# What you will do
Output only the lines below that start at the line containing "ATOM 249 N N" and end at the line containing "ATOM 259 C C", with both ends kept.
+++++
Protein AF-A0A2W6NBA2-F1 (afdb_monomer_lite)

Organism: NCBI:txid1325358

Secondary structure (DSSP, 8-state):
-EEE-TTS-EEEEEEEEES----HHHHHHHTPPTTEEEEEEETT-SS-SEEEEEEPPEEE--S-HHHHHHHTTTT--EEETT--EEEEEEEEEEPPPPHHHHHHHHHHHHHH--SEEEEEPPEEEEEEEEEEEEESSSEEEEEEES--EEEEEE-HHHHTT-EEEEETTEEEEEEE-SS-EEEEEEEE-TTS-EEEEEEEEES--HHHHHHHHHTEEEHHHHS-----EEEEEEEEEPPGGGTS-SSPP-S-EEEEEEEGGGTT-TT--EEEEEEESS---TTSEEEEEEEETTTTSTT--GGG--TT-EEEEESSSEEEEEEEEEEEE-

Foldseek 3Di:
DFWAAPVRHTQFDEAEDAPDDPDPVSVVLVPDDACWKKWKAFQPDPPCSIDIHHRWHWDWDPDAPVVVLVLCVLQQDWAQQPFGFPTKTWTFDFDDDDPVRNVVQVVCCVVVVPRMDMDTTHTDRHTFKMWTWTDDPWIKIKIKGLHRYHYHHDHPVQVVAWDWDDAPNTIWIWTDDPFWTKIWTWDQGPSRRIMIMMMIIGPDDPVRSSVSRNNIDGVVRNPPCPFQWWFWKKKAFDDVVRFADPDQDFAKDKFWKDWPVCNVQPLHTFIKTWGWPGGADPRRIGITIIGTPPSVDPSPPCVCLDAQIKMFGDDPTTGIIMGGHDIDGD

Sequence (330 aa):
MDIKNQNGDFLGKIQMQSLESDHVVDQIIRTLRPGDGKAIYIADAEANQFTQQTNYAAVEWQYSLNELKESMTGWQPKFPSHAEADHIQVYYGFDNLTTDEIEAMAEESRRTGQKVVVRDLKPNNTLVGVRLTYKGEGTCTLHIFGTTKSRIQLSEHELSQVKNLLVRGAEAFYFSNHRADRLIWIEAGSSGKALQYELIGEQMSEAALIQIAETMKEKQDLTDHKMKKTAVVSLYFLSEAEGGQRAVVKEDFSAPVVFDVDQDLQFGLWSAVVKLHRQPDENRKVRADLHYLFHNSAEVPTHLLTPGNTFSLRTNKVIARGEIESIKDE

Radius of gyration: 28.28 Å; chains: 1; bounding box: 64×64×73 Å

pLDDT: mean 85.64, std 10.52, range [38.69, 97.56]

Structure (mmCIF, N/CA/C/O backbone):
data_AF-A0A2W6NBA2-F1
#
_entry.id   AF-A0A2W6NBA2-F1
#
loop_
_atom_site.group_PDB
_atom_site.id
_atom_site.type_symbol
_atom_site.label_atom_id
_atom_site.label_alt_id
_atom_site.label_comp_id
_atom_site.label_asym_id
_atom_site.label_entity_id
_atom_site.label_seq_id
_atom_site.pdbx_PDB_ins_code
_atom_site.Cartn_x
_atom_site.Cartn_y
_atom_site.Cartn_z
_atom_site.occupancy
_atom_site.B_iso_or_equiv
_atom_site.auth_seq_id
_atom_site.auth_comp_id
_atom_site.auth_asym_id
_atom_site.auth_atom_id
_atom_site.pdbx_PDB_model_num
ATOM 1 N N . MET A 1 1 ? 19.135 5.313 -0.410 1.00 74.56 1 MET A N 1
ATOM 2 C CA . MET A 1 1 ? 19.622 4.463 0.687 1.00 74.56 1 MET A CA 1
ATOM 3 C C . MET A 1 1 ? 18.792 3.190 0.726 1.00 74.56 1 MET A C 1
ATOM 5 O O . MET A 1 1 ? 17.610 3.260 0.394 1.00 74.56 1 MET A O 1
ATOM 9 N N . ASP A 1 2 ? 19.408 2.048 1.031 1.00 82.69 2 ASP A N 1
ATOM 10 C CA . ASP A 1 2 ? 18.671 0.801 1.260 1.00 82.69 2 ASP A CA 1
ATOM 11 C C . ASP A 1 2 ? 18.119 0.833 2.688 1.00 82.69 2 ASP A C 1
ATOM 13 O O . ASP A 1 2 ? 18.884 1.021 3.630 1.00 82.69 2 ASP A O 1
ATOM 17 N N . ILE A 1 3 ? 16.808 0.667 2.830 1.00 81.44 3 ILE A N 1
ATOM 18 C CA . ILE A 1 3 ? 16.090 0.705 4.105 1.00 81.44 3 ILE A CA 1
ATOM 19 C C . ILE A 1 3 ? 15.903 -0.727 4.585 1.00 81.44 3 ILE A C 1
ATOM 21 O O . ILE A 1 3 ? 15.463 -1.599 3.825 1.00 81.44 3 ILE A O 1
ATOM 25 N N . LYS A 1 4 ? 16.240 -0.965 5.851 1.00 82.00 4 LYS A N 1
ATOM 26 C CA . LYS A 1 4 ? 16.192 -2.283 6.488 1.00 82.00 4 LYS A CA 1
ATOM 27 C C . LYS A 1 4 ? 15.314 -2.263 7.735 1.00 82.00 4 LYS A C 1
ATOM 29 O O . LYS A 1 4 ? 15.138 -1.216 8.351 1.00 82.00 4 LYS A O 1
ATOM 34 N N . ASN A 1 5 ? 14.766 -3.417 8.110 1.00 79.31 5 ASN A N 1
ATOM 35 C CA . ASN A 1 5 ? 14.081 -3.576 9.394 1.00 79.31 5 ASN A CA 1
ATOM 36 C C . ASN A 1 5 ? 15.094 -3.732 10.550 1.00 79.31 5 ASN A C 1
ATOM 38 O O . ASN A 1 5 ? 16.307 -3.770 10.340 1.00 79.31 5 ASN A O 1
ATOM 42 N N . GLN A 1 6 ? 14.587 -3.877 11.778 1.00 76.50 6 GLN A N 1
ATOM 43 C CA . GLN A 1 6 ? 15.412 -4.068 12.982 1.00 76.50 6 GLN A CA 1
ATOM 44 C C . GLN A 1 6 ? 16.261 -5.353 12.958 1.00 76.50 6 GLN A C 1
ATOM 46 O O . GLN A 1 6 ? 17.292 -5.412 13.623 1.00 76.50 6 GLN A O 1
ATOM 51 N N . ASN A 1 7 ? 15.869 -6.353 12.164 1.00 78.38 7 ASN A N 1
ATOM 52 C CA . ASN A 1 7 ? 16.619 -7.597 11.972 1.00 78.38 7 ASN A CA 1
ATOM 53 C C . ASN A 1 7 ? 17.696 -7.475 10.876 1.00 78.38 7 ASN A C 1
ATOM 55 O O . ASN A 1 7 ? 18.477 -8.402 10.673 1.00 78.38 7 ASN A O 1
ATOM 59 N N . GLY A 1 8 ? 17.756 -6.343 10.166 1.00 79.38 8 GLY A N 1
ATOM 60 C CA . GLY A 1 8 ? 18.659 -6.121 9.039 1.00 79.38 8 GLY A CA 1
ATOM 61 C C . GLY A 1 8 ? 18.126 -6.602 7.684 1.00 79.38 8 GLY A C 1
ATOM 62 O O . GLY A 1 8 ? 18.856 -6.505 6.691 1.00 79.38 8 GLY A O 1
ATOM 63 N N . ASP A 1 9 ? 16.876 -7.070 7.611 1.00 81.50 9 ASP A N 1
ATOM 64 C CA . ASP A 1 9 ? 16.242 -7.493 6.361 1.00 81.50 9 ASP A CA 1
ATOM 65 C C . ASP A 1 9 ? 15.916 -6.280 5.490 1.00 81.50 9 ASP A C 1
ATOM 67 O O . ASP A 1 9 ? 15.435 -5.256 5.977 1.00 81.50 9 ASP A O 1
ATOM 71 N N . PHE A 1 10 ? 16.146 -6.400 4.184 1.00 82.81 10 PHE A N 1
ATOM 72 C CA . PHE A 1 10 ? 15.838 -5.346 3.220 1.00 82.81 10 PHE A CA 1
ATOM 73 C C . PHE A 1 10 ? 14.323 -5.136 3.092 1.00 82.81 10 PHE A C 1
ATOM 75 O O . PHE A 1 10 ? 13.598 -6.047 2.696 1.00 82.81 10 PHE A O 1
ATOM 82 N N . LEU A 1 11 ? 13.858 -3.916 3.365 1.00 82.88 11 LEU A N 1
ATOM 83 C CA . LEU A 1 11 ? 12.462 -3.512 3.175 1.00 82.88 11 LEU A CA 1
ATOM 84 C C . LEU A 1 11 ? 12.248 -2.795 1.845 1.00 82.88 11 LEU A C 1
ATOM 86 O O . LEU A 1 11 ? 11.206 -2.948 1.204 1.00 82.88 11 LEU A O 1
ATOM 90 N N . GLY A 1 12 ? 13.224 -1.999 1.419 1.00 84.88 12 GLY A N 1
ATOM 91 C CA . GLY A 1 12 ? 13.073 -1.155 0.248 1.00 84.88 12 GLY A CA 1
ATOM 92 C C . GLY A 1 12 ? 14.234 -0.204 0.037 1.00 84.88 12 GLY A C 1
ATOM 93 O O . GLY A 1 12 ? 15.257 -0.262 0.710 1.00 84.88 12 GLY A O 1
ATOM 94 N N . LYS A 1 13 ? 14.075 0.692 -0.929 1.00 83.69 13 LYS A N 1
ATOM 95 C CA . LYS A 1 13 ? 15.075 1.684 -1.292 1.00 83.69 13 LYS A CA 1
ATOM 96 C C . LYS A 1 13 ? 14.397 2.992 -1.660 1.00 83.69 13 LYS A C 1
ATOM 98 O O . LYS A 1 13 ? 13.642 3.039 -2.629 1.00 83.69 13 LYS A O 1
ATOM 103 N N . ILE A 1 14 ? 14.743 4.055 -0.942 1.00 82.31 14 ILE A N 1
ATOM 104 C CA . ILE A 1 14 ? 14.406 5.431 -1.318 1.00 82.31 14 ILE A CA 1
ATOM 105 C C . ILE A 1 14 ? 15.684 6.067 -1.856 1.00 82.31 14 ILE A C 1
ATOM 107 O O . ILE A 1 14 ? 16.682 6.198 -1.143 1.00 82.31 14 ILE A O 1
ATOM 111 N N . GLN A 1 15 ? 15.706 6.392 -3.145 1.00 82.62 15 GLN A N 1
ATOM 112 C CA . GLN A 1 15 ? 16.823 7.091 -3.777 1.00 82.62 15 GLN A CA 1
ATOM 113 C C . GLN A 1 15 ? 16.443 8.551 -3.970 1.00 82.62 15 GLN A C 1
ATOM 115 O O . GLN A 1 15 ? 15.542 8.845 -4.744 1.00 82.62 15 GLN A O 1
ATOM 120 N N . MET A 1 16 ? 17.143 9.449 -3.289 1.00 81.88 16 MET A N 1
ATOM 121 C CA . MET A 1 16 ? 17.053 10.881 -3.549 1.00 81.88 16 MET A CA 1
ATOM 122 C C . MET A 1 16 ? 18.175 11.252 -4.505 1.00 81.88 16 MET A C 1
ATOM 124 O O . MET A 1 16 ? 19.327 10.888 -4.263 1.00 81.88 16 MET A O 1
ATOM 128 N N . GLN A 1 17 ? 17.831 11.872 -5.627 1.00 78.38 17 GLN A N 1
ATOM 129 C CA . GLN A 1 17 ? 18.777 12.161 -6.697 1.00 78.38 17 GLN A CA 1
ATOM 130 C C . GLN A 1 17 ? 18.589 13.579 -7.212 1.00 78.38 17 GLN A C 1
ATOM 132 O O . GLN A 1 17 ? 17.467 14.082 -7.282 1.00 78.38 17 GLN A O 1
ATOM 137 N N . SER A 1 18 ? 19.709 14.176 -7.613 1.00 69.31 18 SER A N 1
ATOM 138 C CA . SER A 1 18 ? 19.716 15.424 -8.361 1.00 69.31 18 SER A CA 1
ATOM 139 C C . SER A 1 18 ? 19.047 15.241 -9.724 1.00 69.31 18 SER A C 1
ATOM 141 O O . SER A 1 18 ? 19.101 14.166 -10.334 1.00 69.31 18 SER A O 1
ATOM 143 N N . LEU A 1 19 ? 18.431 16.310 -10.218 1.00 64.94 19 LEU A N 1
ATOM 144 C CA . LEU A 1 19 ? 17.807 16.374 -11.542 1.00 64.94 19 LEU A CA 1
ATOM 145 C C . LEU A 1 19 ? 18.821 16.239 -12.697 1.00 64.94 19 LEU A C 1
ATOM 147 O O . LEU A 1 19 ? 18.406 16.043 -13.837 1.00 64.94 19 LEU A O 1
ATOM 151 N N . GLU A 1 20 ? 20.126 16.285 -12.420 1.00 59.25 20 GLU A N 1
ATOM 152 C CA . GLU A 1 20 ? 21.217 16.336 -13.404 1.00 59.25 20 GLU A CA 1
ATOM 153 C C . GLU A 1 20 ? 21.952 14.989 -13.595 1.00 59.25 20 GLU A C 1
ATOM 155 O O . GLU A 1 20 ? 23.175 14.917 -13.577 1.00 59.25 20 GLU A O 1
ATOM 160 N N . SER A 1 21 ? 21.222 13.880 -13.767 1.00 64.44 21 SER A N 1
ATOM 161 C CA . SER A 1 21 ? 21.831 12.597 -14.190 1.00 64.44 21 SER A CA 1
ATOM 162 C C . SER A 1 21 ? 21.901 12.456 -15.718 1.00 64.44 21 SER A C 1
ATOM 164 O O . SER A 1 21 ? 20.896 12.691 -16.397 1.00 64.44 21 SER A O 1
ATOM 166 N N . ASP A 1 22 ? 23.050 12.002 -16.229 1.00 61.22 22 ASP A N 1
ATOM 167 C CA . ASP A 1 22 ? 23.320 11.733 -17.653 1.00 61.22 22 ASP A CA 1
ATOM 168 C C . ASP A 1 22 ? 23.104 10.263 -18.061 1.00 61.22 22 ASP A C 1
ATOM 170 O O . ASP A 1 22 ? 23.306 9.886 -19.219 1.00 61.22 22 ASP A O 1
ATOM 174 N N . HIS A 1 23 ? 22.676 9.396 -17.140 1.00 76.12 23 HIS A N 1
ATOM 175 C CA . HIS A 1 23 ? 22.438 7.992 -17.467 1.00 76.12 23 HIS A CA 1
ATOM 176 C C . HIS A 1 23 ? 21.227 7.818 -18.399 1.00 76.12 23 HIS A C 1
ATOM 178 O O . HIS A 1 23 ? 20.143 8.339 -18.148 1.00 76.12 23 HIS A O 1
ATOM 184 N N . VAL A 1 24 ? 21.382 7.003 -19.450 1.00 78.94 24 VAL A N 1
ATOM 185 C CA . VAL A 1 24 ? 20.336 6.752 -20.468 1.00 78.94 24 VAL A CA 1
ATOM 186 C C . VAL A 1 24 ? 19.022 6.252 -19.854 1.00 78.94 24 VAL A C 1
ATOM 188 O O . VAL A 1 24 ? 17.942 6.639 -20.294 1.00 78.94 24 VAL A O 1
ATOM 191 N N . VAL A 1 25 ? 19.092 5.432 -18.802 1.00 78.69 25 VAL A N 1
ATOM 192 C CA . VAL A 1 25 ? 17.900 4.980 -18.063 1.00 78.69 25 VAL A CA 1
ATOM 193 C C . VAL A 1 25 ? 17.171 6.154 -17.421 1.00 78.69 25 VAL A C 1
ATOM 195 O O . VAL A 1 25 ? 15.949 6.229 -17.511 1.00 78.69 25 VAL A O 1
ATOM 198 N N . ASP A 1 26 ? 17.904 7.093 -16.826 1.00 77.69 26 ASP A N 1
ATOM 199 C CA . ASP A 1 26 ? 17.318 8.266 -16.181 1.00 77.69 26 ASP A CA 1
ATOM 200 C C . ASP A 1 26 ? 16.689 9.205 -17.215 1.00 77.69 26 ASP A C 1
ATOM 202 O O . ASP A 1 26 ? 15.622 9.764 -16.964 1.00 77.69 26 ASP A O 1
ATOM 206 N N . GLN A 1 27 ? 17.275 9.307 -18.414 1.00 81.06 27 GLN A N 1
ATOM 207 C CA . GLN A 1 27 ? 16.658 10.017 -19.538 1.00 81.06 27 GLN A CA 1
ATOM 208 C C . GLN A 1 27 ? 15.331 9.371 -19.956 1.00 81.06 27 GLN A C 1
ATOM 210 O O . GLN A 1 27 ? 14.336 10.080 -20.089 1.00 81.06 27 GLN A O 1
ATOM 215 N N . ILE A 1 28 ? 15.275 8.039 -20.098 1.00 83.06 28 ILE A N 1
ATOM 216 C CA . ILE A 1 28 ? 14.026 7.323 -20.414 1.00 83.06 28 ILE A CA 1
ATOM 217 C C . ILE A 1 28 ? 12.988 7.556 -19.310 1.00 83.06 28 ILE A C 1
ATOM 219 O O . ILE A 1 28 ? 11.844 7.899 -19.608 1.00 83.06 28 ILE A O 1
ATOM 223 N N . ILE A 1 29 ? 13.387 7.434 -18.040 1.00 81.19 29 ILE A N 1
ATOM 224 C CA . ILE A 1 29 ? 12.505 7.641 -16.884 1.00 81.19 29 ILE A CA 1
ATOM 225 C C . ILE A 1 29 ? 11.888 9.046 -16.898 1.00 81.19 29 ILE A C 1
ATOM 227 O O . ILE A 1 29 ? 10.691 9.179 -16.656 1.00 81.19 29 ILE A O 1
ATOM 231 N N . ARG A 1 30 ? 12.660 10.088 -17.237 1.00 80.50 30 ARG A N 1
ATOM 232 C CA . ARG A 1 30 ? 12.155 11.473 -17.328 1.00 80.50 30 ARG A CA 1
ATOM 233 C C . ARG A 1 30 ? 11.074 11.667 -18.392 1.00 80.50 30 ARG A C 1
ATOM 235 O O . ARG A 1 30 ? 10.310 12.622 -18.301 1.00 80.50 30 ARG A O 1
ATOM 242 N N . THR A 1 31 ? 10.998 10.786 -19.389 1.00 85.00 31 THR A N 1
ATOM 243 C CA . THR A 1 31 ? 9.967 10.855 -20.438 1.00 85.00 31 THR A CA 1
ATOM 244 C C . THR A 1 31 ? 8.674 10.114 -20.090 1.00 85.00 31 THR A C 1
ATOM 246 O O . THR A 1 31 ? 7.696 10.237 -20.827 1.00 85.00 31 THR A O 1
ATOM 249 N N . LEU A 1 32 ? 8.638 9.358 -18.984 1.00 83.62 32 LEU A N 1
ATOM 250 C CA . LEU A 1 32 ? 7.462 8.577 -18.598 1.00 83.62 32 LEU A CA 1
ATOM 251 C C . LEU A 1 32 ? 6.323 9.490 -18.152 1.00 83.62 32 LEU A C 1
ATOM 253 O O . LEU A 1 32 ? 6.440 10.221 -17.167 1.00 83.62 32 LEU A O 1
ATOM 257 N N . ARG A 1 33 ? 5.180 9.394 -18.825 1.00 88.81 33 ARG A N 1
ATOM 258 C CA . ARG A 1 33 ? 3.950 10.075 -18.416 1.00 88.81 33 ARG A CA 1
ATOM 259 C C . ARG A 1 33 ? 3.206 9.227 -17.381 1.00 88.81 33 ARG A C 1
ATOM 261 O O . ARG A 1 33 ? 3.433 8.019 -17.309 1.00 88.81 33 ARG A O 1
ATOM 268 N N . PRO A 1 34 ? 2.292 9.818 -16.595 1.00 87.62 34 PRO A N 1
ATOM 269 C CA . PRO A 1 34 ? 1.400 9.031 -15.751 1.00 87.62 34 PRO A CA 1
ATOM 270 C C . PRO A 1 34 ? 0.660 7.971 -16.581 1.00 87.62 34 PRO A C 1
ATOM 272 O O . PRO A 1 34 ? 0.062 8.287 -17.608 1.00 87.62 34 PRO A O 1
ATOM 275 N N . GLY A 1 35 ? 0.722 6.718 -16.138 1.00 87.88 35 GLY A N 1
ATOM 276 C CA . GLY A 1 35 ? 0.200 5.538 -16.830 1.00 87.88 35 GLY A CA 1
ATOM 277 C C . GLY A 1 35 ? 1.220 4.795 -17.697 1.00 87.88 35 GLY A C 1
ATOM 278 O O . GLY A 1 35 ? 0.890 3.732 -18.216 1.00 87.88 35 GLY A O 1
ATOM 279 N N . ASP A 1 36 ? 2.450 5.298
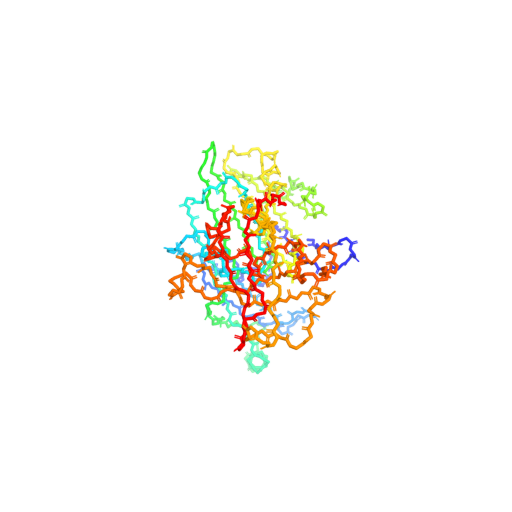 -17.846 1.00 89.69 36 ASP A N 1
ATOM 280 C CA . ASP A 1 36 ? 3.498 4.597 -18.587 1.00 89.69 36 ASP A CA 1
ATOM 281 C C . ASP A 1 36 ? 4.218 3.562 -17.705 1.00 89.69 36 ASP A C 1
ATOM 283 O O . ASP A 1 36 ? 4.738 3.866 -16.630 1.00 89.69 36 ASP A O 1
ATOM 287 N N . GLY A 1 37 ? 4.334 2.338 -18.216 1.00 90.44 37 GLY A N 1
ATOM 288 C CA . GLY A 1 37 ? 5.280 1.332 -17.742 1.00 90.44 37 GLY A CA 1
ATOM 289 C C . GLY A 1 37 ? 6.232 0.959 -18.874 1.00 90.44 37 GLY A C 1
ATOM 290 O O . GLY A 1 37 ? 5.782 0.753 -20.001 1.00 90.44 37 GLY A O 1
ATOM 291 N N . LYS A 1 38 ? 7.538 0.890 -18.605 1.00 91.62 38 LYS A N 1
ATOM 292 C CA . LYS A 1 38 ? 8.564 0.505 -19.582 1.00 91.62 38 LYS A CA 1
+++++
# Solution to this exercise
ATOM 249 N N . LEU A 1 32 ? 8.638 9.358 -18.984 1.00 83.62 32 LEU A N 1
ATOM 250 C CA . LEU A 1 32 ? 7.462 8.577 -18.598 1.00 83.62 32 LEU A CA 1
ATOM 251 C C . LEU A 1 32 ? 6.323 9.490 -18.152 1.00 83.62 32 LEU A C 1
ATOM 253 O O . LEU A 1 32 ? 6.440 10.221 -17.167 1.00 83.62 32 LEU A O 1
ATOM 257 N N . ARG A 1 33 ? 5.180 9.394 -18.825 1.00 88.81 33 ARG A N 1
ATOM 258 C CA . ARG A 1 33 ? 3.950 10.075 -18.416 1.00 88.81 33 ARG A CA 1
ATOM 259 C C . ARG A 1 33 ? 3.206 9.227 -17.381 1.00 88.81 33 ARG A C 1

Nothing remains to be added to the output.